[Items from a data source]
::::
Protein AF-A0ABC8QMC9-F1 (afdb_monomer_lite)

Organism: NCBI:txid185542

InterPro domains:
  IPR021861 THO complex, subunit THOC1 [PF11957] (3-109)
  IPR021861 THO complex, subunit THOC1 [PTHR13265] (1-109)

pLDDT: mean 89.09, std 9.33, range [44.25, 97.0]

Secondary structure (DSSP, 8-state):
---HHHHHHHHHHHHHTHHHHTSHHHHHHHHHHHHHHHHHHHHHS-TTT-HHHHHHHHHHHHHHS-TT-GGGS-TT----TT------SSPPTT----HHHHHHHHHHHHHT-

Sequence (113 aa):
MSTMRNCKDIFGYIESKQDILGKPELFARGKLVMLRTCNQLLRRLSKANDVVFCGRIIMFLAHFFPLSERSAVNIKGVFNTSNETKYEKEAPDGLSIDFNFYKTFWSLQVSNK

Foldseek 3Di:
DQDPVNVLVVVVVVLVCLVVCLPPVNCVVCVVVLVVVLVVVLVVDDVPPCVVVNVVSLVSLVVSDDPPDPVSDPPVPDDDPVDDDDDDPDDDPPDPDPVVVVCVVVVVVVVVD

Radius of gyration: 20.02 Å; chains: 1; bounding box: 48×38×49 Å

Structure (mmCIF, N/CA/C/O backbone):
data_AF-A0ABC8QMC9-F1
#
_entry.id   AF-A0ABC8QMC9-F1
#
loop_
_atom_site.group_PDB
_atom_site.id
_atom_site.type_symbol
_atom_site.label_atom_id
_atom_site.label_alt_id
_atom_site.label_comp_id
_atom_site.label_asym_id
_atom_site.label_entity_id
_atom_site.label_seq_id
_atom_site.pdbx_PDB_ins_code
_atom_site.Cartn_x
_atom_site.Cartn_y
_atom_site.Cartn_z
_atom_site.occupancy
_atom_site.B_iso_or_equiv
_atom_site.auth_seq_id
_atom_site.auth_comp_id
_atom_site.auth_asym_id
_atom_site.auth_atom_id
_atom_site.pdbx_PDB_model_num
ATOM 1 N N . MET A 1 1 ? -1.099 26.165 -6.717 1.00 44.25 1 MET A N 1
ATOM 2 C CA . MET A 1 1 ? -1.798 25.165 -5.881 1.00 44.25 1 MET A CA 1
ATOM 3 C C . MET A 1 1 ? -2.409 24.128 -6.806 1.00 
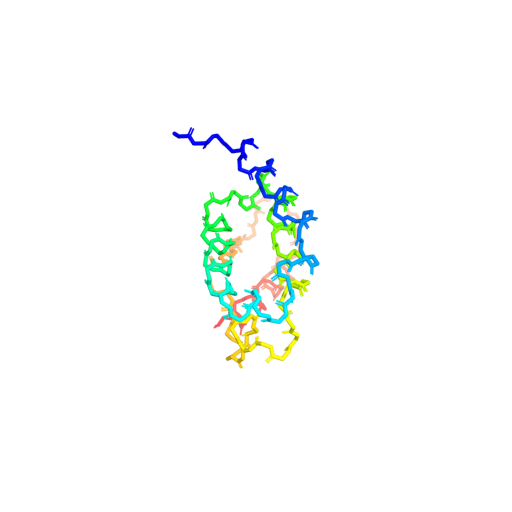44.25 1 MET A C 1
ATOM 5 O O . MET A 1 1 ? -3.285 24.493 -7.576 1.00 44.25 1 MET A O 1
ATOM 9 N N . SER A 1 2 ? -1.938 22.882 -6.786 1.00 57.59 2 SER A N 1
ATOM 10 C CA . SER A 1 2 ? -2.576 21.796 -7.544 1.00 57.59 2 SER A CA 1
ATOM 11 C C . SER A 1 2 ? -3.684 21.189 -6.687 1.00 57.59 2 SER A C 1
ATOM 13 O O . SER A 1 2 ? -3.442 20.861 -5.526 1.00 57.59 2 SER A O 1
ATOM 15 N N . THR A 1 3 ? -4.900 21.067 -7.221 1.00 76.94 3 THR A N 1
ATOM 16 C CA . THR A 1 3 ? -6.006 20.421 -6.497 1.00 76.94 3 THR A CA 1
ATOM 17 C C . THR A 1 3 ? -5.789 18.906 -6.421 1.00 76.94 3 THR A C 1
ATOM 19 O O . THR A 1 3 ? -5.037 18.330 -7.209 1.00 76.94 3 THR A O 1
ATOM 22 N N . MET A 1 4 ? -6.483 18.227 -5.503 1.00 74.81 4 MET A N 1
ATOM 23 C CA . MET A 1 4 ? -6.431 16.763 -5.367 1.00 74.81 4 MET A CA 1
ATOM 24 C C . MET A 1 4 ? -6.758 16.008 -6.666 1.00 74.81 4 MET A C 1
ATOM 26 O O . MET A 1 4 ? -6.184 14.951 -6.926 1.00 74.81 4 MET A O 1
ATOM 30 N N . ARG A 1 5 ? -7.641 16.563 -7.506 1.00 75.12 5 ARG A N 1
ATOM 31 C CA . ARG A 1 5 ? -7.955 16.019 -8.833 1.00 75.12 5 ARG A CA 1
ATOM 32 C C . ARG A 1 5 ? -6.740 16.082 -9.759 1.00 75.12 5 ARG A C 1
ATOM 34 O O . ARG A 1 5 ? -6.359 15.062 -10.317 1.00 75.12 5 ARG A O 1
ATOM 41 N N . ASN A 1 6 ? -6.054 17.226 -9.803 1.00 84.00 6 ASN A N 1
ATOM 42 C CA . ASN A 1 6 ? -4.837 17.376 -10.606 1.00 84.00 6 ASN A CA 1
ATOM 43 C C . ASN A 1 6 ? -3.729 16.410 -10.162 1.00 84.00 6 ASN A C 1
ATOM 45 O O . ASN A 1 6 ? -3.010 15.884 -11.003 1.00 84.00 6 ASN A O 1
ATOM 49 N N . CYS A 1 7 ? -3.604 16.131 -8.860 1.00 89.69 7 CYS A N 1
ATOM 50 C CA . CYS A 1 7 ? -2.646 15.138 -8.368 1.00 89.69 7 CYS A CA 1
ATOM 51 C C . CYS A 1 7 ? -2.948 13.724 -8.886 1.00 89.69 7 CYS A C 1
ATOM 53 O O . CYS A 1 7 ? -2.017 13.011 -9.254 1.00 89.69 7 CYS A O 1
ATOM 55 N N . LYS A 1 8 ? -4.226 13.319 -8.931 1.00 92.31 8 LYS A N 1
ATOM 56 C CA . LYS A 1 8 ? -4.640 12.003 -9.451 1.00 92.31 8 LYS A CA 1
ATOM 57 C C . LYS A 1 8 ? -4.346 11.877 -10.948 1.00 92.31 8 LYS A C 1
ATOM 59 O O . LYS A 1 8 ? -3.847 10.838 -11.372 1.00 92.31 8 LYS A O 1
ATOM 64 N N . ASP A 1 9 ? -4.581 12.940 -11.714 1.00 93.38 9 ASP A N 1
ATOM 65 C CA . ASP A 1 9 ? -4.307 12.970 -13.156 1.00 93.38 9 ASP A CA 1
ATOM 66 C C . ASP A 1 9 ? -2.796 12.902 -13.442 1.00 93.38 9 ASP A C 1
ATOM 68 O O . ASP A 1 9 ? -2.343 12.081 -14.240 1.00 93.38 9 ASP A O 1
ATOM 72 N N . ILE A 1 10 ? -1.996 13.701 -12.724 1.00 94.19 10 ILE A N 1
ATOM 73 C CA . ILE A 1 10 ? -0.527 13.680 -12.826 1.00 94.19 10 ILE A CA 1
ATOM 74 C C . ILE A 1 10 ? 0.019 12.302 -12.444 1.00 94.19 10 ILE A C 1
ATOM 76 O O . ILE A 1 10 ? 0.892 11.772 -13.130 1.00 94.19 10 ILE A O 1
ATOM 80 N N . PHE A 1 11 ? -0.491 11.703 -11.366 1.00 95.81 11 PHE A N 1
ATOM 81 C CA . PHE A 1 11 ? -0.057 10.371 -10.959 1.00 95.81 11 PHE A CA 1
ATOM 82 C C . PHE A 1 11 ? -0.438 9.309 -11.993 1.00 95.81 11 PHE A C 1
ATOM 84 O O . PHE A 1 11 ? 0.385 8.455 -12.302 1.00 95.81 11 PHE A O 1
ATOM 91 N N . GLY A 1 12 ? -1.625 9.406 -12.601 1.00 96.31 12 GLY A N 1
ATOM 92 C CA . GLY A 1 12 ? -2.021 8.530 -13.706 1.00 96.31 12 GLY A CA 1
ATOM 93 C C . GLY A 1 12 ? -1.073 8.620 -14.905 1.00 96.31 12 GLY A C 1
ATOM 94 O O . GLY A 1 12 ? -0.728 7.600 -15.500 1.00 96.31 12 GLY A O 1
::::
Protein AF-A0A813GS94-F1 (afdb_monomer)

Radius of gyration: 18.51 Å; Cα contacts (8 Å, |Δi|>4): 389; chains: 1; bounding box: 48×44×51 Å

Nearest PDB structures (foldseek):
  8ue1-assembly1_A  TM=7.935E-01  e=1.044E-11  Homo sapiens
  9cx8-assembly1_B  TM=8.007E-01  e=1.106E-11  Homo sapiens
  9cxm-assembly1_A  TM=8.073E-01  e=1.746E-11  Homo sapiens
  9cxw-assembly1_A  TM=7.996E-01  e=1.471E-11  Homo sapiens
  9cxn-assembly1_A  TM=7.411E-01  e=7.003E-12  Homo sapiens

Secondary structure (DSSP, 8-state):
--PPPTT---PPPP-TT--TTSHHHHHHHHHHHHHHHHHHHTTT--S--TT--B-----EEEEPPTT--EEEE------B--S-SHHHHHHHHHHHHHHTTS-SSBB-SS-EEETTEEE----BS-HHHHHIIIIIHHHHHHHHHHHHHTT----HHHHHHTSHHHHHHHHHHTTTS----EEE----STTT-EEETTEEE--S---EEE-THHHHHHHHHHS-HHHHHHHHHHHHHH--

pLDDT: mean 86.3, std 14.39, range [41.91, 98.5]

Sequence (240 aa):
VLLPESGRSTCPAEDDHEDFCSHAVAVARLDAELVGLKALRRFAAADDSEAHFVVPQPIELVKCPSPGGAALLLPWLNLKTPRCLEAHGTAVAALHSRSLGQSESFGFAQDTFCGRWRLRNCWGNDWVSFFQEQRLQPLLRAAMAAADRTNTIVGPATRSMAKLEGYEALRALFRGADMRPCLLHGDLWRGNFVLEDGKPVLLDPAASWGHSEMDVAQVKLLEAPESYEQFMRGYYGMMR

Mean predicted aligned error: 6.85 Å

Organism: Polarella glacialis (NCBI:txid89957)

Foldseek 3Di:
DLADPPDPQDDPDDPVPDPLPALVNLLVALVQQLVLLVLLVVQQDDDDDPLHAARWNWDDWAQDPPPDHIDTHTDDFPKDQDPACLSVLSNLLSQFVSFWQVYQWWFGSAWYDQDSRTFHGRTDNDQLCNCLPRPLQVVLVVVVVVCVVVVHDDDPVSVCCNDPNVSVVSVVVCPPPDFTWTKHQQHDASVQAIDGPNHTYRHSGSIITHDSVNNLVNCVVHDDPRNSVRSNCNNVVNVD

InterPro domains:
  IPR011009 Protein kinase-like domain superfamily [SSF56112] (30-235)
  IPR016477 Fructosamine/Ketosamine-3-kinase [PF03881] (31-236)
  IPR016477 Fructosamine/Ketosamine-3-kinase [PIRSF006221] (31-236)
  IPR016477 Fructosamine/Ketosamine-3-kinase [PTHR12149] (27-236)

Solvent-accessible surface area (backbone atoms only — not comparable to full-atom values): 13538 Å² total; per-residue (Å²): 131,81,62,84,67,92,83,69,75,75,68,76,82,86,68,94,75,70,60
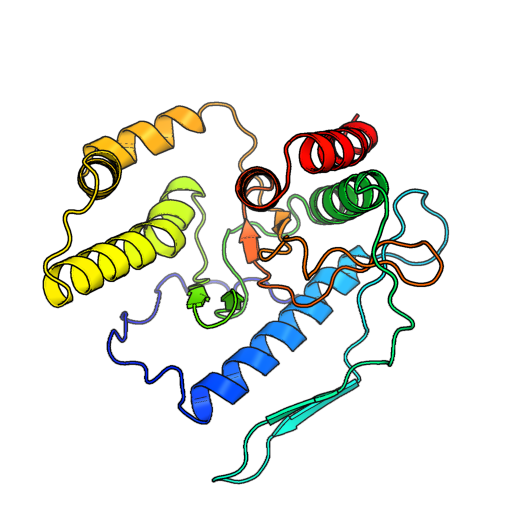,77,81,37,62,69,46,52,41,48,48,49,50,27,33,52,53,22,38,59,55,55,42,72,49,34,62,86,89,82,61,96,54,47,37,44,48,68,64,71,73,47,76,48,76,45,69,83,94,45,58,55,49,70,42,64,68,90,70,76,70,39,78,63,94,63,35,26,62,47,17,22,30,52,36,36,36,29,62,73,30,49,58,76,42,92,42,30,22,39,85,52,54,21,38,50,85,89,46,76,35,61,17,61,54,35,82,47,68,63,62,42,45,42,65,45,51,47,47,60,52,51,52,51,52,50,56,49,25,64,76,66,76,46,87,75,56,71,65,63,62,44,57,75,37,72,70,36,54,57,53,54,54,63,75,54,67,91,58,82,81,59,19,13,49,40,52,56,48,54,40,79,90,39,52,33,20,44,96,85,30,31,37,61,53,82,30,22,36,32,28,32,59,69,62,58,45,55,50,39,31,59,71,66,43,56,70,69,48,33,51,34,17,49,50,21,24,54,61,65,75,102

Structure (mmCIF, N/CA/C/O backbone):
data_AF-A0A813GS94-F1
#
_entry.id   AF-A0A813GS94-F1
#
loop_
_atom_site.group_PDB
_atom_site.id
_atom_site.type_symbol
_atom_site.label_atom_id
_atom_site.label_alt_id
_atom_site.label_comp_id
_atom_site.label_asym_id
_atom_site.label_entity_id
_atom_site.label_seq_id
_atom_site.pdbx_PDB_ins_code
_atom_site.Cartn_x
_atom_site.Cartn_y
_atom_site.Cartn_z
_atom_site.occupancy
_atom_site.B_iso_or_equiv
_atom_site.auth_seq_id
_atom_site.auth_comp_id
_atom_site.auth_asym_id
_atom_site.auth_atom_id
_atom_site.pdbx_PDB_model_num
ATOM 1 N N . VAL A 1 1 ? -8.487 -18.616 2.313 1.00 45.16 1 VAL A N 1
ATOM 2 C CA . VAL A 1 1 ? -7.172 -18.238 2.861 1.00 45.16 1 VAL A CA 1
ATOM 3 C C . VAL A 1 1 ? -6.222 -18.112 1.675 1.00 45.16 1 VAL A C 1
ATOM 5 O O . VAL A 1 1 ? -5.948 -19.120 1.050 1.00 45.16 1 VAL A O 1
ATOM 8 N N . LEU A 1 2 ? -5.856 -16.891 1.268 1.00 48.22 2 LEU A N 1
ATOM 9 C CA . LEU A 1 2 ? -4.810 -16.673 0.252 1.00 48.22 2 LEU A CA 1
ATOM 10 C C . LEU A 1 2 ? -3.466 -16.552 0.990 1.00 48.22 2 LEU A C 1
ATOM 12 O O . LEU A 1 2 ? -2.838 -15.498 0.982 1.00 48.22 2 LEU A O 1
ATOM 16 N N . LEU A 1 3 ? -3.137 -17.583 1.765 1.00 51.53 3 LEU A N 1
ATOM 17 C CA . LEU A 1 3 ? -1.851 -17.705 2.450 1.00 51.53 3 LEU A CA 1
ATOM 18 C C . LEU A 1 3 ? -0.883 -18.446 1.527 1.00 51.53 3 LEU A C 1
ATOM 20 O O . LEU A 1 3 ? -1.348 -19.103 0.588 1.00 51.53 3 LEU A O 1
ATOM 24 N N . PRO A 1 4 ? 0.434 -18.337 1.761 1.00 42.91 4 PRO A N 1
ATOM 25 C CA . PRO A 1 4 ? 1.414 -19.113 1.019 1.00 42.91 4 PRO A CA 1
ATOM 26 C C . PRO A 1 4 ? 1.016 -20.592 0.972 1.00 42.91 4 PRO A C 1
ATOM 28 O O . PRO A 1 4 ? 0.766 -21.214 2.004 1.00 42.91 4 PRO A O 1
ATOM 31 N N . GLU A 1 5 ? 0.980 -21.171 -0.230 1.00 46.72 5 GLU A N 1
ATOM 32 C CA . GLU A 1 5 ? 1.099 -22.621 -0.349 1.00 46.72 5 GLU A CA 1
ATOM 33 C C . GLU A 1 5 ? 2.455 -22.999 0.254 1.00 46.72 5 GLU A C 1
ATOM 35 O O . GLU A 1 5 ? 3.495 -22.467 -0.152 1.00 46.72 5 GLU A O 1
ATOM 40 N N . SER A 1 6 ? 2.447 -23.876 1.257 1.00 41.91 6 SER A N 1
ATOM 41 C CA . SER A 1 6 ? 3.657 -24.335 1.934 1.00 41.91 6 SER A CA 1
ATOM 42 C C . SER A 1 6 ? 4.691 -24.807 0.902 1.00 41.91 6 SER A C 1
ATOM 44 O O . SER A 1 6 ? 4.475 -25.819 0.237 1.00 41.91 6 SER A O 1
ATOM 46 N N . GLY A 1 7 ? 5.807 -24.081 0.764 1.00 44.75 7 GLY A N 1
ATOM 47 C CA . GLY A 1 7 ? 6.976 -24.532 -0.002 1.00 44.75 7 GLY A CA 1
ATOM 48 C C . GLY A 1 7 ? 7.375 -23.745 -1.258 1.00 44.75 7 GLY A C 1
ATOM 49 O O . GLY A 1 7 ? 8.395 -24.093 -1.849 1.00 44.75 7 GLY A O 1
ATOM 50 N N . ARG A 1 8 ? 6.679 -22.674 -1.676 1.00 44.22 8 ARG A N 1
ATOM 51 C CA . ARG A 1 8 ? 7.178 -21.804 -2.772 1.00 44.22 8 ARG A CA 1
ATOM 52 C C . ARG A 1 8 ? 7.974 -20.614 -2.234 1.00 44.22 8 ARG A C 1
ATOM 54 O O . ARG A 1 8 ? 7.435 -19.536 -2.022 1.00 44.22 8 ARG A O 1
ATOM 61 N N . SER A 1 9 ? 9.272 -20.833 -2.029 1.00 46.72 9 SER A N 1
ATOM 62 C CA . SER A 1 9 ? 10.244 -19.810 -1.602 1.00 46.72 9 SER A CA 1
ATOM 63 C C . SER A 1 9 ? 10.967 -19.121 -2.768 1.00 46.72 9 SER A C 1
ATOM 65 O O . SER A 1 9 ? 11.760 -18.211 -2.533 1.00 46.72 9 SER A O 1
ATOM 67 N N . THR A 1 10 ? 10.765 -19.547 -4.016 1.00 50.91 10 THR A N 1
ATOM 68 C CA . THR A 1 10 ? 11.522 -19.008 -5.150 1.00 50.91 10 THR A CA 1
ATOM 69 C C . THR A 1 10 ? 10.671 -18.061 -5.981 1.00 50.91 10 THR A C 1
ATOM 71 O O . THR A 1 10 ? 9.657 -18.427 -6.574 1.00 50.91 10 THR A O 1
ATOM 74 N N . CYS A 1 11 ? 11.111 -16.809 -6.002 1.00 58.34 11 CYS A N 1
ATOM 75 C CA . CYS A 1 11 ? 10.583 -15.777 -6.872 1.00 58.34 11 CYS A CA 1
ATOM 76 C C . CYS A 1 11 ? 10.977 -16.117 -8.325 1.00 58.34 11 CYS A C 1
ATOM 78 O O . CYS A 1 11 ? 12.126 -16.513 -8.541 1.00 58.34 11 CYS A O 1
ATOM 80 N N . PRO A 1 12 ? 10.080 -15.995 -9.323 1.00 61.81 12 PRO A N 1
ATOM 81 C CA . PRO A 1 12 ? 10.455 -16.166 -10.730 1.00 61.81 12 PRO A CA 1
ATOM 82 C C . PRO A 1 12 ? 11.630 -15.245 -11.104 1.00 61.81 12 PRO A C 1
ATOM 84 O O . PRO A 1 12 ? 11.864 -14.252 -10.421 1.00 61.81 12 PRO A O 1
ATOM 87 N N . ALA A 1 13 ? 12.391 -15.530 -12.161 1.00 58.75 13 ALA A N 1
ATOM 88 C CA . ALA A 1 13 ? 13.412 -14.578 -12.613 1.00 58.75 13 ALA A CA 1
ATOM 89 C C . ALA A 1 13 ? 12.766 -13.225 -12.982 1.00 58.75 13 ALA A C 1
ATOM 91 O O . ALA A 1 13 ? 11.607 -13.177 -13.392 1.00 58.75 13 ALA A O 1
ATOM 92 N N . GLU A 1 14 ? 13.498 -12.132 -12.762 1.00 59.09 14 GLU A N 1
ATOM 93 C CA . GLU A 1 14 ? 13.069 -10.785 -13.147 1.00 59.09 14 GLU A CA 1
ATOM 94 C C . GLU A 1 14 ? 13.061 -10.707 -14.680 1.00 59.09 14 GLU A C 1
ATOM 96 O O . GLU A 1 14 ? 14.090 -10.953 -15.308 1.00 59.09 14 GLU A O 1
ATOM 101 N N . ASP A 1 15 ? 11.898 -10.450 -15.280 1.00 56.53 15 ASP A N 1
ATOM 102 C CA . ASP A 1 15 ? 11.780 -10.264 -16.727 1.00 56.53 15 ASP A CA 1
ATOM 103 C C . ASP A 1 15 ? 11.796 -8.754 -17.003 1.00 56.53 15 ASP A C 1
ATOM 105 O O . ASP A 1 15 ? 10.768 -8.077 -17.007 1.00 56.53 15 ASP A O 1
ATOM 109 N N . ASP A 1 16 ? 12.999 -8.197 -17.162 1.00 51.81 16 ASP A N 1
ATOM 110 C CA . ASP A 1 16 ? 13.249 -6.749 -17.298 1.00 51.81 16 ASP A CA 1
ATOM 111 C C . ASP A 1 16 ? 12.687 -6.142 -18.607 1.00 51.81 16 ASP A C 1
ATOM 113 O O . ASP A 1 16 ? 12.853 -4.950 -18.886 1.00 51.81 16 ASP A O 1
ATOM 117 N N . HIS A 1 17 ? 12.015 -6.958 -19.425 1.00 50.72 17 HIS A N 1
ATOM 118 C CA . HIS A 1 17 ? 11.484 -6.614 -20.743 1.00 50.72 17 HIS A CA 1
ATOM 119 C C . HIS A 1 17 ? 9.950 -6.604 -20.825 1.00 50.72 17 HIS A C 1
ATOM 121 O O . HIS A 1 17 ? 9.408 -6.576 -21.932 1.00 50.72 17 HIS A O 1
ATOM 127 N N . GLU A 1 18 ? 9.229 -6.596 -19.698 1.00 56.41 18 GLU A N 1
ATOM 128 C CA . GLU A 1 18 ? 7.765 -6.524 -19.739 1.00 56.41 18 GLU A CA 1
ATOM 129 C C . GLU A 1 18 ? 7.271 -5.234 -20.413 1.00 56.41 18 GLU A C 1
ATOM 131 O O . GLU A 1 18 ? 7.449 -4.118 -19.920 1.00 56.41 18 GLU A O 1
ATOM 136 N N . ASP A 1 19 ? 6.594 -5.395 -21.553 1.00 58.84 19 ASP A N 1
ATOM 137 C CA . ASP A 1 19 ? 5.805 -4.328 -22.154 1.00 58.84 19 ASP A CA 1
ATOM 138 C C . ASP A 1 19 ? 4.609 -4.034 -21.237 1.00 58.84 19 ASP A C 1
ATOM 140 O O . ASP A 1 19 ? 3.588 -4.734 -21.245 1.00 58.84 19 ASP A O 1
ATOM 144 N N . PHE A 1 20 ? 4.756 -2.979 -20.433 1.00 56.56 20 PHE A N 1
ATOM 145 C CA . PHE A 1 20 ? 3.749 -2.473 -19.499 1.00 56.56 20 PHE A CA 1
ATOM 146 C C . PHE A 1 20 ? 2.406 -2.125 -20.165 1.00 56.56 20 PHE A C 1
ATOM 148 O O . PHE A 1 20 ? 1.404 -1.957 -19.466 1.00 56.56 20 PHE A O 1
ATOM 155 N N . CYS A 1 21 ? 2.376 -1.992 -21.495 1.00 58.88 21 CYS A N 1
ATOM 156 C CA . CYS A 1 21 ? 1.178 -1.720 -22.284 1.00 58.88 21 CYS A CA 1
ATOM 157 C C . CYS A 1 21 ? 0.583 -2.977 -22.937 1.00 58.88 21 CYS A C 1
::::
* EXERCISE BRIEF *
Wherever the string "NCBI" appears in the entries, copy that line.

* EXERCISE ANSWER *
Organism: NCBI:txid185542
Organism: Polarella glacialis (NCBI:txid89957)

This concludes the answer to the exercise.